=== Aim of the task ===
Please reproduce each line of the data below as it stands.

(Records Opens)

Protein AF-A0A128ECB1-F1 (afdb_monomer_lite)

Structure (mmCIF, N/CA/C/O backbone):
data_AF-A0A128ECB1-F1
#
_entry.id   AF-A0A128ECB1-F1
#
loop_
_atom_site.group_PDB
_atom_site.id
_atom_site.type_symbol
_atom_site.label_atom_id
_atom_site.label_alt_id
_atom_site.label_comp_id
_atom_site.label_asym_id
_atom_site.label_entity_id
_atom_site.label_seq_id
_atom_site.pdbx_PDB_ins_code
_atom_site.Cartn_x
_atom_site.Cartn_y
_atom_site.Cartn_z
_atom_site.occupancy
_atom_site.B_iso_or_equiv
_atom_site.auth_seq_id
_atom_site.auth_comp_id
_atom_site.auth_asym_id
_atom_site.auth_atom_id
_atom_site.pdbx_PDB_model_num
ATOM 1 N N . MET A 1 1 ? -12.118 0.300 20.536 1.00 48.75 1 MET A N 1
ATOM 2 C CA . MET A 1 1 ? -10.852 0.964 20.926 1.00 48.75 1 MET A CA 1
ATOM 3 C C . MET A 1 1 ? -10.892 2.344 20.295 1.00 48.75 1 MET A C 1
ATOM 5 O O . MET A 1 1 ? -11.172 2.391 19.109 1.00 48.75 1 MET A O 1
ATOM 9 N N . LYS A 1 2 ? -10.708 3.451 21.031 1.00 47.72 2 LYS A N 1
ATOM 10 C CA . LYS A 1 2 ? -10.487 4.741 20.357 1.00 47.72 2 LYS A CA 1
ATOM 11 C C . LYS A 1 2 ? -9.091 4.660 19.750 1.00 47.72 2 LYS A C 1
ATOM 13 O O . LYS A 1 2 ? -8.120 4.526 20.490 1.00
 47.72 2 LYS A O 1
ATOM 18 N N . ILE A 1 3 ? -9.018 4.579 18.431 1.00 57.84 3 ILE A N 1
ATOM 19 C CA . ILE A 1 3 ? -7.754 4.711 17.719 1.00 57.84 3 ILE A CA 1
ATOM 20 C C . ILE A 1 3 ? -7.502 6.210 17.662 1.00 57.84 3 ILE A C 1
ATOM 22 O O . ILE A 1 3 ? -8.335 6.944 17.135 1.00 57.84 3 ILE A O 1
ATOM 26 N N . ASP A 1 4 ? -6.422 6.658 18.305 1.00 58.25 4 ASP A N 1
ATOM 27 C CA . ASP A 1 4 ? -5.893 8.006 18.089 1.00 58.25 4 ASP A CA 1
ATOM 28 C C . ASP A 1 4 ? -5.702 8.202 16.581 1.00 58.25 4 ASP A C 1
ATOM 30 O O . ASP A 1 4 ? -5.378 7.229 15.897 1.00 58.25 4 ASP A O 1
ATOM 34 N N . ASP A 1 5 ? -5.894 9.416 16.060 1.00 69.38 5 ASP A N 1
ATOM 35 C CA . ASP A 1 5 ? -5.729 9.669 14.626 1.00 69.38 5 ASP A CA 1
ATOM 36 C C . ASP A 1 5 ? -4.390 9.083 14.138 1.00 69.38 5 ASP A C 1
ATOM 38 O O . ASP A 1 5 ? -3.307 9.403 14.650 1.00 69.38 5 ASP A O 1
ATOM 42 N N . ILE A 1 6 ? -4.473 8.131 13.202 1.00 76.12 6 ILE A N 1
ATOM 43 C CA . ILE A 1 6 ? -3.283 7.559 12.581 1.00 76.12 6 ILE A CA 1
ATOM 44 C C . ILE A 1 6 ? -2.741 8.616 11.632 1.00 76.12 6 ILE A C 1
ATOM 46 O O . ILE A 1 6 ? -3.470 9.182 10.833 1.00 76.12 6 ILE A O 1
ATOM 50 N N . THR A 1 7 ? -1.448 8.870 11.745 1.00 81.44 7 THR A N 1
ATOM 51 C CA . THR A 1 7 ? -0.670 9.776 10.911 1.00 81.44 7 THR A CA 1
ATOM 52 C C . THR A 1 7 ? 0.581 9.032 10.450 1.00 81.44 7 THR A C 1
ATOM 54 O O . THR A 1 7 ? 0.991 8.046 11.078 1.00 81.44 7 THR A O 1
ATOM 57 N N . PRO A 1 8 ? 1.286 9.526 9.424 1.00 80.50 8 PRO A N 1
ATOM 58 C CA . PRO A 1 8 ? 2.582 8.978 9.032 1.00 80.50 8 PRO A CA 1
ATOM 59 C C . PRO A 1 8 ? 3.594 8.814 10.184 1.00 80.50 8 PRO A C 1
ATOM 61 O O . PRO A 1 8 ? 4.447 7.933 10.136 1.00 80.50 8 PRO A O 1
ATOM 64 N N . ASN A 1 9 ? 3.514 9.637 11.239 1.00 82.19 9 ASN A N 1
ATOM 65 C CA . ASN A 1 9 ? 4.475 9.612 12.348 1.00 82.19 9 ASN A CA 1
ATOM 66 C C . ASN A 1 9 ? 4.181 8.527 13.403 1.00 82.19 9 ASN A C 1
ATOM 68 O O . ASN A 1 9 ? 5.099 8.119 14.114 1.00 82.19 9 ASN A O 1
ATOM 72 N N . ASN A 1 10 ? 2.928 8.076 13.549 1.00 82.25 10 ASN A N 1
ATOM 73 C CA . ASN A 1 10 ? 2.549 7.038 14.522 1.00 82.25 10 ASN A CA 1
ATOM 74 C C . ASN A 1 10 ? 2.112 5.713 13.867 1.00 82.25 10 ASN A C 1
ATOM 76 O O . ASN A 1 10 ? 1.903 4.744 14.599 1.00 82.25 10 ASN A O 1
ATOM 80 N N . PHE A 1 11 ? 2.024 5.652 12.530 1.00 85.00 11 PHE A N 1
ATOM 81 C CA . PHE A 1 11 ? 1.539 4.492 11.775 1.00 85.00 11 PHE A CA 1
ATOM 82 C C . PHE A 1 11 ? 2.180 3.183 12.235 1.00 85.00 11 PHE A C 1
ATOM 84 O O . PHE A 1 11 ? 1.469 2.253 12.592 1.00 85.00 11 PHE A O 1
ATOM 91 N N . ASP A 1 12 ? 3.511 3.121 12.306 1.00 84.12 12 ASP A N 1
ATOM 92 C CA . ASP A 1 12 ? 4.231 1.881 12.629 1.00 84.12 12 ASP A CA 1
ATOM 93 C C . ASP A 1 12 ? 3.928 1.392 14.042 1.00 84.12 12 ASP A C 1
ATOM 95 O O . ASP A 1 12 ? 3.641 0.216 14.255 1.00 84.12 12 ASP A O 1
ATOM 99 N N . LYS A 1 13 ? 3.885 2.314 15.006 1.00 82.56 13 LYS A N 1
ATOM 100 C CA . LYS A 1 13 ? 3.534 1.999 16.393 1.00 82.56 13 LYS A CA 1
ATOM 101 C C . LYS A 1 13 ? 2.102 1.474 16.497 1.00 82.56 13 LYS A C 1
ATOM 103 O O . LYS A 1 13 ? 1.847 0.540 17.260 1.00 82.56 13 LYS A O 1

(Records Closes)

=== Task solution ===
Protein AF-A0A128ECB1-F1 (afdb_monomer_lite)

Structure (mmCIF, N/CA/C/O backbone):
data_AF-A0A128ECB1-F1
#
_entry.id   AF-A0A128ECB1-F1
#
loop_
_atom_site.group_PDB
_atom_site.id
_atom_site.type_symbol
_atom_site.label_atom_id
_atom_site.label_alt_id
_atom_site.label_comp_id
_atom_site.label_asym_id
_atom_site.label_entity_id
_atom_site.label_seq_id
_atom_site.pdbx_PDB_ins_code
_atom_site.Cartn_x
_atom_site.Cartn_y
_atom_site.Cartn_z
_atom_site.occupancy
_atom_site.B_iso_or_equiv
_atom_site.auth_seq_id
_atom_site.auth_comp_id
_atom_site.auth_asym_id
_atom_site.auth_atom_id
_atom_site.pdbx_PDB_model_num
ATOM 1 N N . MET A 1 1 ? -12.118 0.300 20.536 1.00 48.75 1 MET A N 1
ATOM 2 C CA . MET A 1 1 ? -10.852 0.964 20.926 1.00 48.75 1 MET A CA 1
ATOM 3 C C . MET A 1 1 ? -10.892 2.344 20.295 1.00 48.75 1 MET A C 1
ATOM 5 O O . MET A 1 1 ? -11.172 2.391 19.109 1.00 48.75 1 MET A O 1
ATOM 9 N N . LYS A 1 2 ? -10.708 3.451 21.031 1.00 47.72 2 LYS A N 1
ATOM 10 C CA . LYS A 1 2 ? -10.487 4.741 20.357 1.00 47.72 2 LYS A CA 1
ATOM 11 C C . LYS A 1 2 ? -9.091 4.660 19.750 1.00 47.72 2 LYS A C 1
ATOM 13 O O . LYS A 1 2 ? -8.120 4.526 20.490 1.00
 47.72 2 LYS A O 1
ATOM 18 N N . ILE A 1 3 ? -9.018 4.579 18.431 1.00 57.84 3 ILE A N 1
ATOM 19 C CA . ILE A 1 3 ? -7.754 4.711 17.719 1.00 57.84 3 ILE A CA 1
ATOM 20 C C . ILE A 1 3 ? -7.502 6.210 17.662 1.00 57.84 3 ILE A C 1
ATOM 22 O O . ILE A 1 3 ? -8.335 6.944 17.135 1.00 57.84 3 ILE A O 1
ATOM 26 N N . ASP A 1 4 ? -6.422 6.658 18.305 1.00 58.25 4 ASP A N 1
ATOM 27 C CA . ASP A 1 4 ? -5.893 8.006 18.089 1.00 58.25 4 ASP A CA 1
ATOM 28 C C . ASP A 1 4 ? -5.702 8.202 16.581 1.00 58.25 4 ASP A C 1
ATOM 30 O O . ASP A 1 4 ? -5.378 7.229 15.897 1.00 58.25 4 ASP A O 1
ATOM 34 N N . ASP A 1 5 ? -5.894 9.416 16.060 1.00 69.38 5 ASP A N 1
ATOM 35 C CA . ASP A 1 5 ? -5.729 9.669 14.626 1.00 69.38 5 ASP A CA 1
ATOM 36 C C . ASP A 1 5 ? -4.390 9.083 14.138 1.00 69.38 5 ASP A C 1
ATOM 38 O O . ASP A 1 5 ? -3.307 9.403 14.650 1.00 69.38 5 ASP A O 1
ATOM 42 N N . ILE A 1 6 ? -4.473 8.131 13.202 1.00 76.12 6 ILE A N 1
ATOM 43 C CA . ILE A 1 6 ? -3.283 7.559 12.581 1.00 76.12 6 ILE A CA 1
ATOM 44 C C . ILE A 1 6 ? -2.741 8.616 11.632 1.00 76.12 6 ILE A C 1
ATOM 46 O O . ILE A 1 6 ? -3.470 9.182 10.833 1.00 76.12 6 ILE A O 1
ATOM 50 N N . THR A 1 7 ? -1.448 8.870 11.745 1.00 81.44 7 THR A N 1
ATOM 51 C CA . THR A 1 7 ? -0.670 9.776 10.911 1.00 81.44 7 THR A CA 1
ATOM 52 C C . THR A 1 7 ? 0.581 9.032 10.450 1.00 81.44 7 THR A C 1
ATOM 54 O O . THR A 1 7 ? 0.991 8.046 11.078 1.00 81.44 7 THR A O 1
ATOM 57 N N . PRO A 1 8 ? 1.286 9.526 9.424 1.00 80.50 8 PRO A N 1
ATOM 58 C CA . PRO A 1 8 ? 2.582 8.978 9.032 1.00 80.50 8 PRO A CA 1
ATOM 59 C C . PRO A 1 8 ? 3.594 8.814 10.184 1.00 80.50 8 PRO A C 1
ATOM 61 O O . PRO A 1 8 ? 4.447 7.933 10.136 1.00 80.50 8 PRO A O 1
ATOM 64 N N . ASN A 1 9 ? 3.514 9.637 11.239 1.00 82.19 9 ASN A N 1
ATOM 65 C CA . ASN A 1 9 ? 4.475 9.612 12.348 1.00 82.19 9 ASN A CA 1
ATOM 66 C C . ASN A 1 9 ? 4.181 8.527 13.403 1.00 82.19 9 ASN A C 1
ATOM 68 O O . ASN A 1 9 ? 5.099 8.119 14.114 1.00 82.19 9 ASN A O 1
ATOM 72 N N . ASN A 1 10 ? 2.928 8.076 13.549 1.00 82.25 10 ASN A N 1
ATOM 73 C CA . ASN A 1 10 ? 2.549 7.038 14.522 1.00 82.25 10 ASN A CA 1
ATOM 74 C C . ASN A 1 10 ? 2.112 5.713 13.867 1.00 82.25 10 ASN A C 1
ATOM 76 O O . ASN A 1 10 ? 1.903 4.744 14.599 1.00 82.25 10 ASN A O 1
ATOM 80 N N . PHE A 1 11 ? 2.024 5.652 12.530 1.00 85.00 11 PHE A N 1
ATOM 81 C CA . PHE A 1 11 ? 1.539 4.492 11.775 1.00 85.00 11 PHE A CA 1
ATOM 82 C C . PHE A 1 11 ? 2.180 3.183 12.235 1.00 85.00 11 PHE A C 1
ATOM 84 O O . PHE A 1 11 ? 1.469 2.253 12.592 1.00 85.00 11 PHE A O 1
ATOM 91 N N . ASP A 1 12 ? 3.511 3.121 12.306 1.00 84.12 12 ASP A N 1
ATOM 92 C CA . ASP A 1 12 ? 4.231 1.881 12.629 1.00 84.12 12 ASP A CA 1
ATOM 93 C C . ASP A 1 12 ? 3.928 1.392 14.042 1.00 84.12 12 ASP A C 1
ATOM 95 O O . ASP A 1 12 ? 3.641 0.216 14.255 1.00 84.12 12 ASP A O 1
ATOM 99 N N . LYS A 1 13 ? 3.885 2.314 15.006 1.00 82.56 13 LYS A N 1
ATOM 100 C CA . LYS A 1 13 ? 3.534 1.999 16.393 1.00 82.56 13 LYS A CA 1
ATOM 101 C C . LYS A 1 13 ? 2.102 1.474 16.497 1.00 82.56 13 LYS A C 1
ATOM 103 O O . LYS A 1 13 ? 1.847 0.540 17.260 1.00 82.56 13 LYS A O 1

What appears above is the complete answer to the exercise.